**Task statement**
After locating the line that contains "ATOM 89 C CA" in the records below, write out exactly that line and each line after it through the one that contains "ATOM 101 C C", and nothing else.

**Materials provided**

○ ○ ○ ○ ○ ○ ○

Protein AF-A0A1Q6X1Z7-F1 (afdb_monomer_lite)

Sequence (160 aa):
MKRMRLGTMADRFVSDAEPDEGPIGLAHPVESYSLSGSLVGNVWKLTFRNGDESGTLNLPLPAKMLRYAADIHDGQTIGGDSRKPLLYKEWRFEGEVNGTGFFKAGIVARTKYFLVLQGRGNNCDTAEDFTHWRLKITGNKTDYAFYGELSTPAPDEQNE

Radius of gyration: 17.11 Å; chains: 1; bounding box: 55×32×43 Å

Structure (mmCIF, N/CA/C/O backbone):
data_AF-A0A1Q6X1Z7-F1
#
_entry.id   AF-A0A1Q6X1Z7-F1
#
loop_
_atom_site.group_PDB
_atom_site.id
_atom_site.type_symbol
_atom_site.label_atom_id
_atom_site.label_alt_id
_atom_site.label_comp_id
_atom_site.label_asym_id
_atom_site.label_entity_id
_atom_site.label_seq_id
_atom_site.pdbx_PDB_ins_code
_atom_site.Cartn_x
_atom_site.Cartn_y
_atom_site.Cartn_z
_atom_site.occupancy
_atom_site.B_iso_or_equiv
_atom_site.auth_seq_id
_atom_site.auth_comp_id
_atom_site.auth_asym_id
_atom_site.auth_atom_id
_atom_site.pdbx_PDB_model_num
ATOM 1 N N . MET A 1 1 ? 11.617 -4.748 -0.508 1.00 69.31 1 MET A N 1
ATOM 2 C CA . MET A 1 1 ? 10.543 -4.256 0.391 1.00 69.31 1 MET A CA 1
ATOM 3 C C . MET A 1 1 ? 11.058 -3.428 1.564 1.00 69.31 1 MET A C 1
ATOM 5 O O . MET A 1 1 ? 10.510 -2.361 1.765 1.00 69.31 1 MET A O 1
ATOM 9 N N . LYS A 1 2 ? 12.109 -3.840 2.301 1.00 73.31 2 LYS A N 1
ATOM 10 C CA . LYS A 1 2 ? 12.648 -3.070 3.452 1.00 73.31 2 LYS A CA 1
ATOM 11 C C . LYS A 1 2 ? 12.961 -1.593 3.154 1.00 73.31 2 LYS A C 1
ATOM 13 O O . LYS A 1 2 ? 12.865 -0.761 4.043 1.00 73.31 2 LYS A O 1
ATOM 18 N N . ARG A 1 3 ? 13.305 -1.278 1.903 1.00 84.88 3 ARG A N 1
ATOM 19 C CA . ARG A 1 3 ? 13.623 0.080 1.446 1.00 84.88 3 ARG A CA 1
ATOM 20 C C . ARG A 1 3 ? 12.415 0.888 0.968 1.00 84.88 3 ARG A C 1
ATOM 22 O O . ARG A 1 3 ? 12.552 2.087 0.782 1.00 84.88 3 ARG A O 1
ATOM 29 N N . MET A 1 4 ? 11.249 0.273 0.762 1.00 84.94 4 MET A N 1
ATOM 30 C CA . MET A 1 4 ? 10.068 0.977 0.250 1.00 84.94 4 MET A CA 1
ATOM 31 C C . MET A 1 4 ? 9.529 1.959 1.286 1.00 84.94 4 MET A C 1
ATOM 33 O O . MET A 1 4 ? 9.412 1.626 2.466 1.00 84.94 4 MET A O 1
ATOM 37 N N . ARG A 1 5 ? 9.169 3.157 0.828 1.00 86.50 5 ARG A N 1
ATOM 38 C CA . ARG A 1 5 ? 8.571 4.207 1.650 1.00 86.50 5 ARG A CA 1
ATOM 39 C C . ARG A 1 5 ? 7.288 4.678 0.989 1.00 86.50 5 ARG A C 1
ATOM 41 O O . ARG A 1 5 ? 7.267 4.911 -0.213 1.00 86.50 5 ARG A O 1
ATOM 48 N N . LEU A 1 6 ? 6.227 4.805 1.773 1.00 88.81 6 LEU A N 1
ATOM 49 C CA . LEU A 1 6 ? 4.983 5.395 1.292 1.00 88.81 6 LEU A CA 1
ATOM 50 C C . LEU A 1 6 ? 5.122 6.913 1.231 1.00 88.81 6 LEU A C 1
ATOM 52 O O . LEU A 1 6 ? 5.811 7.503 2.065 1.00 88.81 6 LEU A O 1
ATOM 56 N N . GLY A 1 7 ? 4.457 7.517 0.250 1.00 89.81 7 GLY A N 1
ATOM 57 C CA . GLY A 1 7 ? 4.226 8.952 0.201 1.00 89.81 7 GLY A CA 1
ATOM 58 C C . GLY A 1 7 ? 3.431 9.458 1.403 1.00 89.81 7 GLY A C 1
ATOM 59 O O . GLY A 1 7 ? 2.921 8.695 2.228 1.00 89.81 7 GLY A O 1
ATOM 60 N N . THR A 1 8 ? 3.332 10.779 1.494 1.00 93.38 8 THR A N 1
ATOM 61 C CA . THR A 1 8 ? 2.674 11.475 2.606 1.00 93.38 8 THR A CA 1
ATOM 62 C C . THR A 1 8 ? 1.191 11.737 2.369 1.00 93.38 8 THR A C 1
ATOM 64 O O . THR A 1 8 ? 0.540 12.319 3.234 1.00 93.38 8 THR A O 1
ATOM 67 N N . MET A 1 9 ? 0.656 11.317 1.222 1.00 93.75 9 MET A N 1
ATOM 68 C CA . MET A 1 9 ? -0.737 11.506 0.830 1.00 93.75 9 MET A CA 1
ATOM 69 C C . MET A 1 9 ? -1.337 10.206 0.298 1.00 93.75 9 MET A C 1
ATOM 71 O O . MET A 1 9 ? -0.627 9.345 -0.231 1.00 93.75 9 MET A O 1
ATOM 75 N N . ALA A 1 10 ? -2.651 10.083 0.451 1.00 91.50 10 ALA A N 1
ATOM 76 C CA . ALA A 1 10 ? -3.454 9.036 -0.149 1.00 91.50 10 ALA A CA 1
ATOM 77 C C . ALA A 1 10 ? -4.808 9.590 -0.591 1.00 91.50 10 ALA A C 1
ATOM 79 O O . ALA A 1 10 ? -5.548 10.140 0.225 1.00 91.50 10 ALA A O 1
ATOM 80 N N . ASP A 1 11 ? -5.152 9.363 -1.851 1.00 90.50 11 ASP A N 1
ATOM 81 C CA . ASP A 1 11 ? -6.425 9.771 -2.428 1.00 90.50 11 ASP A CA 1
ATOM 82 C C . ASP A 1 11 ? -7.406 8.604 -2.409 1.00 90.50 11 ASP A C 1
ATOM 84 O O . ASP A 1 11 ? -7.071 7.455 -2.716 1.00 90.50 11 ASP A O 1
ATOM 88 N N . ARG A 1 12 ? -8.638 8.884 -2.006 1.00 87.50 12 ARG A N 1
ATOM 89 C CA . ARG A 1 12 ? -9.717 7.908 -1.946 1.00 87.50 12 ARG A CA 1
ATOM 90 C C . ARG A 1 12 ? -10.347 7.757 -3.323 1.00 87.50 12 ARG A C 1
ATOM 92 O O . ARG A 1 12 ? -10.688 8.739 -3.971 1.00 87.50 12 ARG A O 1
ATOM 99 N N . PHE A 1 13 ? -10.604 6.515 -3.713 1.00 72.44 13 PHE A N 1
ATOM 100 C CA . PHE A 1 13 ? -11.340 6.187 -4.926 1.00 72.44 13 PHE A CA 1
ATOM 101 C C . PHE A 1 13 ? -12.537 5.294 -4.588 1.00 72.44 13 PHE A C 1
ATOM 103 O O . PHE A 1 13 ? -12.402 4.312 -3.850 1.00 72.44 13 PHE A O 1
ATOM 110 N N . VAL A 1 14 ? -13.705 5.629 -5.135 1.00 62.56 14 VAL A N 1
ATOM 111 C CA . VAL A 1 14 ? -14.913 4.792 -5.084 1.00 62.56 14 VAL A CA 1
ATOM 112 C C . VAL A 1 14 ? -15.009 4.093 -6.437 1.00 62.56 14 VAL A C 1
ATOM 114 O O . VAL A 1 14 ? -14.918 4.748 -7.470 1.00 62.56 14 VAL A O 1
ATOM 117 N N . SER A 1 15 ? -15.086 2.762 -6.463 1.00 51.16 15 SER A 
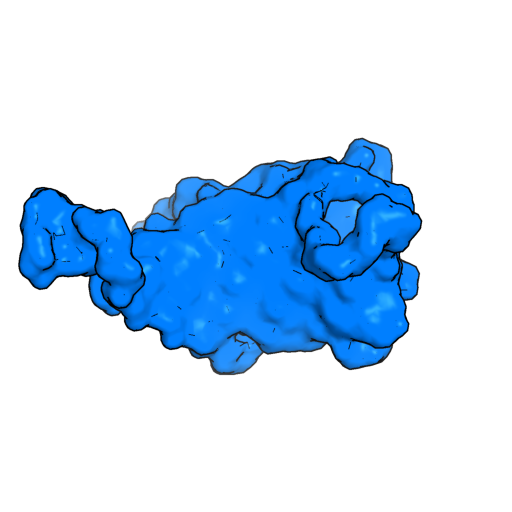N 1
ATOM 118 C CA . SER A 1 15 ? -15.240 2.029 -7.724 1.00 51.16 15 SER A CA 1
ATOM 119 C C . SER A 1 15 ? -16.711 2.007 -8.118 1.00 51.16 15 SER A C 1
ATOM 121 O O . SER A 1 15 ? -17.430 1.215 -7.524 1.00 51.16 15 SER A O 1
ATOM 123 N N . ASP A 1 16 ? -17.128 2.860 -9.058 1.00 48.50 16 ASP A N 1
ATOM 124 C CA . ASP A 1 16 ? -18.408 2.842 -9.802 1.00 48.50 16 ASP A CA 1
ATOM 125 C C . ASP A 1 16 ? -19.675 2.398 -9.033 1.00 48.50 16 ASP A C 1
ATOM 127 O O . ASP A 1 16 ? -20.607 1.853 -9.622 1.00 48.50 16 ASP A O 1
ATOM 131 N N . ALA A 1 17 ? -19.742 2.633 -7.722 1.00 43.09 17 ALA A N 1
ATOM 132 C CA . ALA A 1 17 ? -21.011 2.699 -7.021 1.00 43.09 17 ALA A CA 1
ATOM 133 C C . ALA A 1 17 ? -21.589 4.074 -7.347 1.00 43.09 17 ALA A C 1
ATOM 135 O O . ALA A 1 17 ? -20.845 5.057 -7.387 1.00 43.09 17 ALA A O 1
ATOM 136 N N . GLU A 1 18 ? -22.876 4.103 -7.677 1.00 44.69 18 GLU A N 1
ATOM 137 C CA . GLU A 1 18 ? -23.630 5.285 -8.088 1.00 44.69 18 GLU A CA 1
ATOM 138 C C . GLU A 1 18 ? -23.192 6.543 -7.311 1.00 44.69 18 GLU A C 1
ATOM 140 O O . GLU A 1 18 ? -22.967 6.458 -6.104 1.00 44.69 18 GLU A O 1
ATOM 145 N N . PRO A 1 19 ? -23.065 7.712 -7.971 1.00 47.94 19 PRO A N 1
ATOM 146 C CA . PRO A 1 19 ? -22.452 8.922 -7.404 1.00 47.94 19 PRO A CA 1
ATOM 147 C C . PRO A 1 19 ? -23.068 9.421 -6.081 1.00 47.94 19 PRO A C 1
ATOM 149 O O . PRO A 1 19 ? -22.464 10.266 -5.422 1.00 47.94 19 PRO A O 1
ATOM 152 N N . ASP A 1 20 ? -24.226 8.886 -5.683 1.00 49.50 20 ASP A N 1
ATOM 153 C CA . ASP A 1 20 ? -24.947 9.223 -4.456 1.00 49.50 20 ASP A CA 1
ATOM 154 C C . ASP A 1 20 ? -24.656 8.287 -3.260 1.00 49.50 20 ASP A C 1
ATOM 156 O O . ASP A 1 20 ? -24.997 8.634 -2.125 1.00 49.50 20 ASP A O 1
ATOM 160 N N . GLU A 1 21 ? -23.989 7.140 -3.446 1.00 51.75 21 GLU A N 1
ATOM 161 C CA . GLU A 1 21 ? -23.572 6.271 -2.336 1.00 51.75 21 GLU A CA 1
ATOM 162 C C . GLU A 1 21 ? -22.104 6.525 -1.960 1.00 51.75 21 GLU A C 1
ATOM 164 O O . GLU A 1 21 ? -21.154 6.078 -2.605 1.00 51.75 21 GLU A O 1
ATOM 169 N N . GLY A 1 22 ? -21.902 7.271 -0.869 1.00 57.12 22 GLY A N 1
ATOM 170 C CA . GLY A 1 22 ? -20.583 7.455 -0.264 1.00 57.12 22 GLY A CA 1
ATOM 171 C C . GLY A 1 22 ? -19.930 6.123 0.152 1.00 57.12 22 GLY A C 1
ATOM 172 O O . GLY A 1 22 ? -20.608 5.107 0.304 1.00 57.12 22 GLY A O 1
ATOM 173 N N . PRO A 1 23 ? -18.604 6.102 0.385 1.00 64.94 23 PRO A N 1
ATOM 174 C CA . PRO A 1 23 ? -17.887 4.869 0.700 1.00 64.94 23 PRO A CA 1
ATOM 175 C C . PRO A 1 23 ? -18.447 4.203 1.962 1.00 64.94 23 PRO A C 1
ATOM 177 O O . PRO A 1 23 ? -18.491 4.802 3.041 
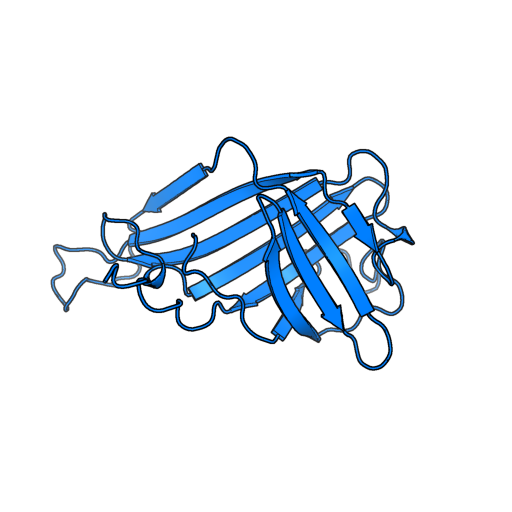1.00 64.94 23 PRO A O 1
ATOM 180 N N . ILE A 1 24 ? -18.829 2.932 1.841 1.00 78.19 24 ILE A N 1
ATOM 181 C CA . ILE A 1 24 ? -19.363 2.153 2.958 1.00 78.19 24 ILE A CA 1
ATOM 182 C C . ILE A 1 24 ? -18.228 1.895 3.958 1.00 78.19 24 ILE A C 1
ATOM 184 O O . ILE A 1 24 ? -17.147 1.441 3.586 1.00 78.19 24 ILE A O 1
ATOM 188 N N . GLY A 1 25 ? -18.471 2.155 5.245 1.00 75.62 25 GLY A N 1
ATOM 189 C CA . GLY A 1 25 ? -17.565 1.751 6.328 1.00 75.62 25 GLY A CA 1
ATOM 190 C C . GLY A 1 25 ? -16.516 2.777 6.769 1.00 75.62 25 GLY A C 1
ATOM 191 O O . GLY A 1 25 ? -15.667 2.427 7.591 1.00 75.62 25 GLY A O 1
ATOM 192 N N . LEU A 1 26 ? -16.577 4.022 6.279 1.00 78.81 26 LEU A N 1
ATOM 193 C CA . LEU A 1 26 ? -15.749 5.143 6.746 1.00 78.81 26 LEU A CA 1
ATOM 194 C C . LEU A 1 26 ? -16.594 6.206 7.455 1.00 78.81 26 LEU A C 1
ATOM 196 O O . LEU A 1 26 ? -17.610 6.650 6.926 1.00 78.81 26 LEU A O 1
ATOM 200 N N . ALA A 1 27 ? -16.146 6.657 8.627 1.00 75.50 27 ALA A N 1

○ ○ ○ ○ ○ ○ ○

**Answer to this problem**
ATOM 89 C CA . ARG A 1 12 ? -9.717 7.908 -1.946 1.00 87.50 12 ARG A CA 1
ATOM 90 C C . ARG A 1 12 ? -10.347 7.757 -3.323 1.00 87.50 12 ARG A C 1
ATOM 92 O O . ARG A 1 12 ? -10.688 8.739 -3.971 1.00 87.50 12 ARG A O 1
ATOM 99 N N . PHE A 1 13 ? -10.604 6.515 -3.713 1.00 72.44 13 PHE A N 1
ATOM 100 C CA . PHE A 1 13 ? -11.340 6.187 -4.926 1.00 72.44 13 PHE A CA 1
ATOM 101 C C . PHE A 1 13 ? -12.537 5.294 -4.588 1.00 72.44 13 PHE A C 1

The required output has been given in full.